Settings

Theme

Triple-Parity Raid and Beyond (2009)

queue.acm.org

7 points by atoponce 3 years ago · 12 comments

Reader

gymbeaux 3 years ago

I wasn’t building RAID arrays when this paper was written, but I have always heard RAID6 is to be avoided and to just use RAID10 (or RAID5 if you don’t have enough disks). Lately I’ve heard (and agree) the conventional wisdom is to avoid hardware RAID altogether in favor of redundancy solutions at the OS level such as MDADM on Linux or Storage Spaces on Windows (macOS supports software RAID as well, created for their now-dead Fusion Drive system).

I feel like the need for a triple-redundancy option in RAID is superseded by more “advanced” software “RAID” at the file system level such as ZFS or ButterFS (to an extent). Further, the increased availability and affordability of ECC RAM in non-enterprise hardware makes the call for additional redundancy even less-urgent.

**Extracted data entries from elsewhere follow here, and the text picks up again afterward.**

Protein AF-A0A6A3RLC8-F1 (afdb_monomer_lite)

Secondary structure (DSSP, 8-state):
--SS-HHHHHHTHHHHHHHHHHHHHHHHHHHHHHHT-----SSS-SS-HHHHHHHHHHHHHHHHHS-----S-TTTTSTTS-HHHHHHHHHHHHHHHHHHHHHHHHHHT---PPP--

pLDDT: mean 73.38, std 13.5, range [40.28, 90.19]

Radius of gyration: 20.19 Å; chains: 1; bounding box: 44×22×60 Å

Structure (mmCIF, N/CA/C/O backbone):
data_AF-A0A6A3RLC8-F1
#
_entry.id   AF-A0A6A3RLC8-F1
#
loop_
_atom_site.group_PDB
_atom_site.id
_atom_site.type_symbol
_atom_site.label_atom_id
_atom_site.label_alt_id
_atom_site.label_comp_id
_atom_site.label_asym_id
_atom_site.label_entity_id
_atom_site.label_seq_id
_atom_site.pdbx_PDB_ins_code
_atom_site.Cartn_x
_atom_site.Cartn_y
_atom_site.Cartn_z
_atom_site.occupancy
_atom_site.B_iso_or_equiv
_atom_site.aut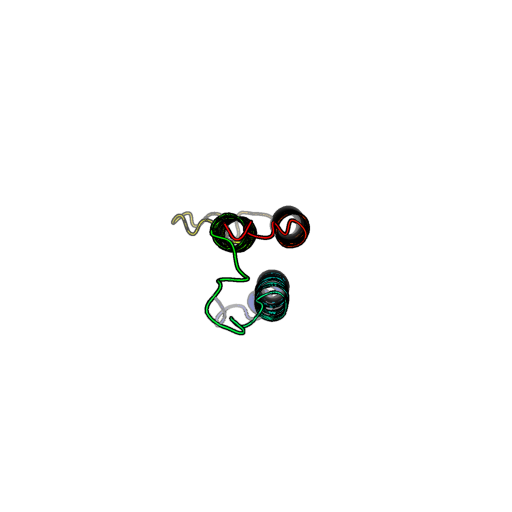h_seq_id
_atom_site.auth_comp_id
_atom_site.auth_asym_id
_atom_site.auth_atom_id
_atom_site.pdbx_PDB_model_num
ATOM 1 N N . MET A 1 1 ? -12.104 -13.826 23.341 1.00 52.25 1 MET A N 1
ATOM 2 C CA . MET A 1 1 ? -12.479 -12.395 23.449 1.00 52.25 1 MET A CA 1
ATOM 3 C C . MET A 1 1 ? -13.855 -12.061 22.854 1.00 52.25 1 MET A C 1
ATOM 5 O O . MET A 1 1 ? -14.452 -11.117 23.340 1.00 52.25 1 MET A O 1
ATOM 9 N N . GLY A 1 2 ? -14.400 -12.802 21.873 1.00 50.44 2 GLY A N 1
ATOM 10 C CA . GLY A 1 2 ? -15.712 -12.472 21.272 1.00 50.44 2 GLY A CA 1
ATOM 11 C C . GLY A 1 2 ? -16.964 -13.012 21.985 1.00 50.44 2 GLY A C 1
ATOM 12 O O . GLY A 1 2 ? -18.023 -12.416 21.861 1.00 50.44 2 GLY A O 1
ATOM 13 N N . VAL A 1 3 ? -16.855 -14.103 22.754 1.00 56.78 3 VAL A N 1
ATOM 14 C CA . VAL A 1 3 ? -18.037 -14.804 23.309 1.00 56.78 3 VAL A CA 1
ATOM 15 C C . VAL A 1 3 ? -18.600 -14.133 24.569 1.00 56.78 3 VAL A C 1
ATOM 17 O O . VAL A 1 3 ? -19.807 -14.099 24.756 1.00 56.78 3 VAL A O 1
ATOM 20 N N . MET A 1 4 ? -17.743 -13.559 25.420 1.00 68.25 4 MET A N 1
ATOM 21 C CA . MET A 1 4 ? -18.177 -12.990 26.708 1.00 68.25 4 MET A CA 1
ATOM 22 C C . MET A 1 4 ? -18.657 -11.531 26.608 1.00 68.25 4 MET A C 1
ATOM 24 O O . MET A 1 4 ? -19.359 -11.068 27.500 1.00 68.25 4 MET A O 1
ATOM 28 N N . ARG A 1 5 ? -18.249 -10.783 25.567 1.00 64.19 5 ARG A N 1
ATOM 29 C CA . ARG A 1 5 ? -18.600 -9.361 25.350 1.00 64.19 5 ARG A CA 1
ATOM 30 C C . ARG A 1 5 ? -18.629 -9.033 23.844 1.00 64.19 5 ARG A C 1
ATOM 32 O O . ARG A 1 5 ? -17.619 -8.555 23.316 1.00 64.19 5 ARG A O 1
ATOM 39 N N . PRO A 1 6 ? -19.748 -9.283 23.141 1.00 70.00 6 PRO A N 1
ATOM 40 C CA . PRO A 1 6 ? -19.846 -9.080 21.691 1.00 70.00 6 PRO A CA 1
ATOM 41 C C . PRO A 1 6 ? -19.694 -7.607 21.272 1.00 70.00 6 PRO A C 1
ATOM 43 O O . PRO A 1 6 ? -19.205 -7.327 20.178 1.00 70.00 6 PRO A O 1
ATOM 46 N N . ASP A 1 7 ? -19.994 -6.655 22.159 1.00 70.88 7 ASP A N 1
ATOM 47 C CA . ASP A 1 7 ? -19.831 -5.214 21.906 1.00 70.88 7 ASP A CA 1
ATOM 48 C C . ASP A 1 7 ? -18.384 -4.803 21.585 1.00 70.88 7 ASP A C 1
ATOM 50 O O . ASP A 1 7 ? -18.134 -3.876 20.812 1.00 70.88 7 ASP A O 1
ATOM 54 N N . LEU A 1 8 ? -17.402 -5.506 22.160 1.00 68.88 8 LEU A N 1
ATOM 55 C CA . LEU A 1 8 ? -15.984 -5.266 21.880 1.00 68.88 8 LEU A CA 1
ATOM 56 C C . LEU A 1 8 ? -15.558 -5.872 20.535 1.00 68.88 8 LEU A C 1
ATOM 58 O O . LEU A 1 8 ? -14.644 -5.348 19.901 1.00 68.88 8 LEU A O 1
ATOM 62 N N . ALA A 1 9 ? -16.230 -6.935 20.075 1.00 69.06 9 ALA A N 1
ATOM 63 C CA . ALA A 1 9 ? -15.964 -7.544 18.774 1.00 69.06 9 ALA A CA 1
ATOM 64 C C . ALA A 1 9 ? -16.399 -6.618 17.630 1.00 69.06 9 ALA A C 1
ATOM 66 O O . ALA A 1 9 ? -15.631 -6.410 16.694 1.00 69.06 9 ALA A O 1
ATOM 67 N N . MET A 1 10 ? -17.571 -5.981 17.744 1.00 73.25 10 MET A N 1
ATOM 68 C CA . MET A 1 10 ? -18.052 -5.042 16.721 1.00 73.25 10 MET A CA 1
ATOM 69 C C . MET A 1 10 ? -17.158 -3.800 16.596 1.00 73.25 10 MET A C 1
ATOM 71 O O . MET A 1 10 ? -16.898 -3.330 15.493 1.00 73.25 10 MET A O 1
ATOM 75 N N . ARG A 1 11 ? -16.615 -3.289 17.709 1.00 70.88 11 ARG A N 1
ATOM 76 C CA . ARG A 1 11 ? -15.700 -2.130 17.688 1.00 70.88 11 ARG A CA 1
ATOM 77 C C . ARG A 1 11 ? -14.311 -2.447 17.123 1.00 70.88 11 ARG A C 1
ATOM 79 O O . ARG A 1 11 ? -13.639 -1.542 16.637 1.00 70.88 11 ARG A O 1
ATOM 86 N N . ASN A 1 12 ? -13.891 -3.711 17.148 1.00 71.00 12 ASN A N 1
ATOM 87 C CA . ASN A 1 12 ? -12.602 -4.151 16.610 1.00 71.00 12 ASN A CA 1
ATOM 88 C C . ASN A 1 12 ? -12.633 -4.482 15.105 1.00 71.00 12 ASN A C 1
ATOM 90 O O . ASN A 1 12 ? -11.595 -4.847 14.557 1.00 71.00 12 ASN A O 1
ATOM 94 N N . ILE A 1 13 ? -13.771 -4.316 14.422 1.00 82.06 13 ILE A N 1
ATOM 95 C CA . ILE A 1 13 ? -13.868 -4.490 12.962 1.00 82.06 13 ILE A CA 1
ATOM 96 C C . ILE A 1 13 ? -13.125 -3.383 12.201 1.00 82.06 13 ILE A C 1
ATOM 98 O O . ILE A 1 13 ? -12.545 -3.651 11.154 1.00 82.06 13 ILE A O 1
ATOM 102 N N . ILE A 1 14 ? -13.077 -2.158 12.736 1.00 81.81 14 ILE A N 1
ATOM 103 C CA . ILE A 1 14 ? -12.446 -1.006 12.066 1.00 81.81 14 ILE A CA 1
ATOM 104 C C . ILE A 1 14 ? -10.965 -1.291 11.698 1.00 81.81 14 ILE A C 1
ATOM 106 O O . ILE A 1 14 ? -10.619 -1.149 10.529 1.00 81.81 14 ILE A O 1
ATOM 110 N N . PRO A 1 15 ? -10.098 -1.779 12.612 1.00 75.62 15 PRO A N 1
ATOM 111 C CA . PRO A 1 15 ? -8.728 -2.195 12.277 1.00 75.62 15 PRO A CA 1
ATOM 112 C C . PRO A 1 15 ? -8.611 -3.290 11.209 1.00 75.62 15 PRO A C 1
ATOM 114 O O . PRO A 1 15 ? -7.650 -3.302 10.439 1.00 75.62 15 PRO A O 1
ATOM 117 N N . VAL A 1 16 ? -9.566 -4.226 11.180 1.00 81.50 16 VAL A N 1
ATOM 118 C CA . VAL A 1 16 ? -9.568 -5.335 10.215 1.00 81.50 16 VAL A CA 1
ATOM 119 C C . VAL A 1 16 ? -9.804 -4.797 8.809 1.00 81.50 16 VAL A C 1
ATOM 121 O O . VAL A 1 16 ? -9.059 -5.135 7.894 1.00 81.50 16 VAL A O 1
ATOM 124 N N . VAL A 1 17 ? -10.778 -3.899 8.650 1.00 85.38 17 VAL A N 1
ATOM 125 C CA . VAL A 1 17 ? -11.069 -3.267 7.356 1.00 85.38 17 VAL A CA 1
ATOM 126 C C . VAL A 1 17 ? -9.882 -2.433 6.867 1.00 85.38 17 VAL A C 1
ATOM 128 O O . VAL A 1 17 ? -9.535 -2.517 5.696 1.00 85.38 17 VAL A O 1
ATOM 131 N N . MET A 1 18 ? -9.198 -1.706 7.757 1.00 78.50 18 MET A N 1
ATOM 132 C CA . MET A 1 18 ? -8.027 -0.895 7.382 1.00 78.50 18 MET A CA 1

There is a nicety to having that backup battery on a RAID card for write-through operations to finish in the event of a power outage, however this is easily-solved by a UPS. In the event of a power outage, not losing any data I might have been transferring to the array is nice, but I’m still losing my OS state and any unsaved things I may have been working on.

  • throw0101b 3 years ago

    > I feel like the need for a triple-redundancy option in RAID is superseded by more “advanced” software “RAID” at the file system level such as ZFS or ButterFS (to an extent).

    ZFS has triple-parity with RAID-Z3:

    > The need for RAID-Z3 arose in the early 2000s as multi-terabyte capacity drives became more common. This increase in capacity—without a corresponding increase in throughput speeds—meant that rebuilding an array due to a failed drive could "easily take weeks or months" to complete.[38] During this time, the older disks in the array will be stressed by the additional workload, which could result in data corruption or drive failure. By increasing parity, RAID-Z3 reduces the chance of data loss by simply increasing redundancy.[40]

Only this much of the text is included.